Vision-based Discovery of Nonlinear Dynamics for 3D Moving Target
Zitong Zhang, Yang Liu, Hao Sun
TL;DR
This work addresses learning nonlinear 3D dynamics directly from video by fusing multi-view target tracking, Rodrigues' rotation-based coordinate transformation, and a spline-enhanced library-based sparse regressor. It reconstructs 3D trajectories from a three-camera setup with calibration of only one camera and uses cubic B-splines to model the trajectory while enforcing physics constraints through a collocation-based sparse regression framework.
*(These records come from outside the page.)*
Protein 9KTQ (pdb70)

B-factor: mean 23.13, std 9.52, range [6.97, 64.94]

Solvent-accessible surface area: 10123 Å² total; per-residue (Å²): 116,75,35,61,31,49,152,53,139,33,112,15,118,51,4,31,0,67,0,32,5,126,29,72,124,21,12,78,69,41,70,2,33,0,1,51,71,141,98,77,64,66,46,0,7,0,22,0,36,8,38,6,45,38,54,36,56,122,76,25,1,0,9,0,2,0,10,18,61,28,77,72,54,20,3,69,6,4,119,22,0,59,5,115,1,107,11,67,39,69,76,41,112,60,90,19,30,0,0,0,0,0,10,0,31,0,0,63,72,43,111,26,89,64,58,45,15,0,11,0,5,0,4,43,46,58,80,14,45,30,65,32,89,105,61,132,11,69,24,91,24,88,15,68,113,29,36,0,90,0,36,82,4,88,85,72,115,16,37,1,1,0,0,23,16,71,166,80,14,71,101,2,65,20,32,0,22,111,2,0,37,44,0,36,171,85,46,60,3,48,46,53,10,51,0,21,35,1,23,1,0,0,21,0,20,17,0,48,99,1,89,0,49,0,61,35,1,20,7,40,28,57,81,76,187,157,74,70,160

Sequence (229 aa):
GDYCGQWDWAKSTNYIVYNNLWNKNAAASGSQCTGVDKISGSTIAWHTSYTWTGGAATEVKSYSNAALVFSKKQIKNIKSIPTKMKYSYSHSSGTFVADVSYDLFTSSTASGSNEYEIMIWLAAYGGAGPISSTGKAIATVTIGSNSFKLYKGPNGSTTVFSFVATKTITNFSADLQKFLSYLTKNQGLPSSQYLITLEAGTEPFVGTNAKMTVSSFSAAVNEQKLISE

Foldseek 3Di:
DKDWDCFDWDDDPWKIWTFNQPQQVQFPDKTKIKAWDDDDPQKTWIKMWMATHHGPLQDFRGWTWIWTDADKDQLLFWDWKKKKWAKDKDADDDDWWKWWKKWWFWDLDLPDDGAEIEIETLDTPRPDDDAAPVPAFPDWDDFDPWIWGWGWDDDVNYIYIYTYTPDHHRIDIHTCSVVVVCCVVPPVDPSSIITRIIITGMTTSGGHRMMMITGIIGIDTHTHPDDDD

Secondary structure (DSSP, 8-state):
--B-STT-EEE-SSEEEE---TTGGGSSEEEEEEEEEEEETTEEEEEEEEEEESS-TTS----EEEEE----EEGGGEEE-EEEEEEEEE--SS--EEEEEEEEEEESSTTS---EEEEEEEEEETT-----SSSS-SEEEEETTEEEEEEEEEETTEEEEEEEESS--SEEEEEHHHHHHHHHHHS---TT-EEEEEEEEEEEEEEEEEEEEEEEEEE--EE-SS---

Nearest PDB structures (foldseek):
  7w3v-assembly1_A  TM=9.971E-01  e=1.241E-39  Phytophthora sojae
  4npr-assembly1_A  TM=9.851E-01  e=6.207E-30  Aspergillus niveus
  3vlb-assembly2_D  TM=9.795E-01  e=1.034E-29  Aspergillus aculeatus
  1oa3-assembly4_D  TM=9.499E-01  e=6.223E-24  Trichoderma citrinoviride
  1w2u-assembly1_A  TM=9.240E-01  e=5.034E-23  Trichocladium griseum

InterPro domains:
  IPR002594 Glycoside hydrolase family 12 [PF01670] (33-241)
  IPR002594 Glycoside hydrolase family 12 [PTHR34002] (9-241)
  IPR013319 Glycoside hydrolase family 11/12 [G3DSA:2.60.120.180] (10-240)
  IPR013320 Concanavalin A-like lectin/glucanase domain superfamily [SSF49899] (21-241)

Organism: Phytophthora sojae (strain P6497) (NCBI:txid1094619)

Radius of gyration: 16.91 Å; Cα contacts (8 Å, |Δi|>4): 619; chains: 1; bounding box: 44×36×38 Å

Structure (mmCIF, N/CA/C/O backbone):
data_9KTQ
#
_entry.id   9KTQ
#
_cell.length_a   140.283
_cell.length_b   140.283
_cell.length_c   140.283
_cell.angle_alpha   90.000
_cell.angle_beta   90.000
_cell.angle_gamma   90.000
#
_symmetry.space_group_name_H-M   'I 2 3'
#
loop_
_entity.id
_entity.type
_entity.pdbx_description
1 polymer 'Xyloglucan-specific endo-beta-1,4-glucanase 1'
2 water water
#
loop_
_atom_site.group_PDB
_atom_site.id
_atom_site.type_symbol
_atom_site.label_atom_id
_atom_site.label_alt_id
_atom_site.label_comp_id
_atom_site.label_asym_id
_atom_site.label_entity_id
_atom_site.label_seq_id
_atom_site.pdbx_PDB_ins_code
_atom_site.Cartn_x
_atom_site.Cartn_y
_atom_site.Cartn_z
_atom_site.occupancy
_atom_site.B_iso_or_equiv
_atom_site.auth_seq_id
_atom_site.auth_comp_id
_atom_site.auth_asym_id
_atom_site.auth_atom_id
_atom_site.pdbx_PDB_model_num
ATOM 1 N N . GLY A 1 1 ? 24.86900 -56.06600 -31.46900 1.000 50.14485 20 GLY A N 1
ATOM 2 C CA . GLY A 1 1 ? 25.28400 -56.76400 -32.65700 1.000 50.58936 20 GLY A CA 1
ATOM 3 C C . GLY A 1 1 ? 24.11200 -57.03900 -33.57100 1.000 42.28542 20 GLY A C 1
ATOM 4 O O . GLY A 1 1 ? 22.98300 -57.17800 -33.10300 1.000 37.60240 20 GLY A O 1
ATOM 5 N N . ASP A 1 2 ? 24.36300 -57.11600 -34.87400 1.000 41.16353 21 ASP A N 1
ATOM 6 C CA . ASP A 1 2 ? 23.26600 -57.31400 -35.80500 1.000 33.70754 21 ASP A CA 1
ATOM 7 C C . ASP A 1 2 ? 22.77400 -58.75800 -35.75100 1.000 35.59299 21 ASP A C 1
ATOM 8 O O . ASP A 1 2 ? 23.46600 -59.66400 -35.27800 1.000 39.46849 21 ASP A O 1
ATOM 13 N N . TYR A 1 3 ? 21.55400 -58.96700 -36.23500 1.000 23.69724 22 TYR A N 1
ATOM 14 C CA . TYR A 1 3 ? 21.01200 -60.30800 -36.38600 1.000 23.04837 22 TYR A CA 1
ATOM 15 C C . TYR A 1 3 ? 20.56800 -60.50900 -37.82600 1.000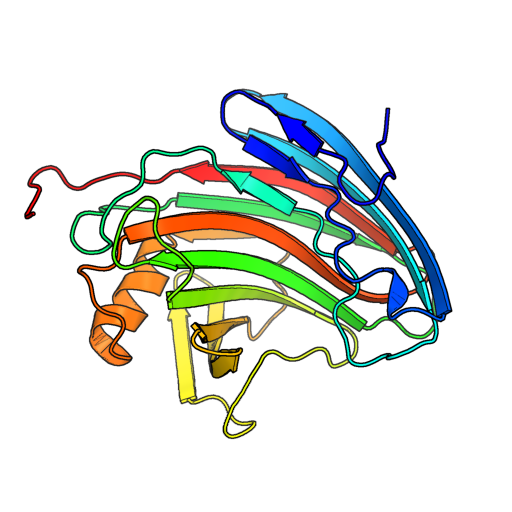 21.25934 22 TYR A C 1
ATOM 16 O O . TYR A 1 3 ? 19.87700 -59.65900 -38.40200 1.000 18.48751 22 TYR A O 1
ATOM 25 N N . CYS A 1 4 ? 20.98200 -61.63200 -38.40000 1.000 12.30295 23 CYS A N 1
ATOM 26 C CA . CYS A 1 4 ? 20.82800 -61.90000 -39.81500 1.000 18.49687 23 CYS A CA 1
ATOM 27 C C . CYS A 1 4 ? 19.96300 -63.11700 -40.08800 1.000 17.41592 23 CYS A C 1
ATOM 28 O O . CYS A 1 4 ? 19.72600 -63.43500 -41.25900 1.000 16.88915 23 CYS A O 1
ATOM 31 N N . GLY A 1 5 ? 19.49700 -63.80600 -39.05000 1.000 14.86142 24 GLY A N 1
ATOM 32 C CA . GLY A 1 5 ? 18.67500 -64.97900 -39.26000 1.000 16.64153 24 GLY A CA 1
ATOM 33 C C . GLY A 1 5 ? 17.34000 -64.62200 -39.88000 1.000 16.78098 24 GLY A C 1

The approach yields compact governing equations that closely match ground-truth dynamics across multiple synthetic chaotic systems and outperforms PySINDy in 3D equation discovery, even under noise and data gaps. The results demonstrate a practical pathway for vision-based discovery of dynamics with potential applications in robotics, surveillance, and scientific sensing, and point to future work on real-world videos and multi-target dynamics.
Abstract
Data-driven discovery of governing equations has kindled significant interests in many science and engineering areas. Existing studies primarily focus on uncovering equations that govern nonlinear dynamics based on direct measurement of the system states (e.g., trajectories). Limited efforts have been placed on distilling governing laws of dynamics directly from videos for moving targets in a 3D space. To this end, we propose a vision-based approach to automatically uncover governing equations of nonlinear dynamics for 3D moving targets via raw videos recorded by a set of cameras. The approach is composed of three key blocks: (1) a target tracking module that extracts plane pixel motions of the moving target in each video, (2) a Rodrigues' rotation formula-based coordinate transformation learning module that reconstructs the 3D coordinates with respect to a predefined reference point, and (3) a spline-enhanced library-based sparse regressor that uncovers the underlying governing law of dynamics. This framework is capable of effectively handling the challenges associated with measurement data, e.g., noise in the video, imprecise tracking of the target that causes data missing, etc. The efficacy of our method has been demonstrated through multiple sets of synthetic videos considering different nonlinear dynamics.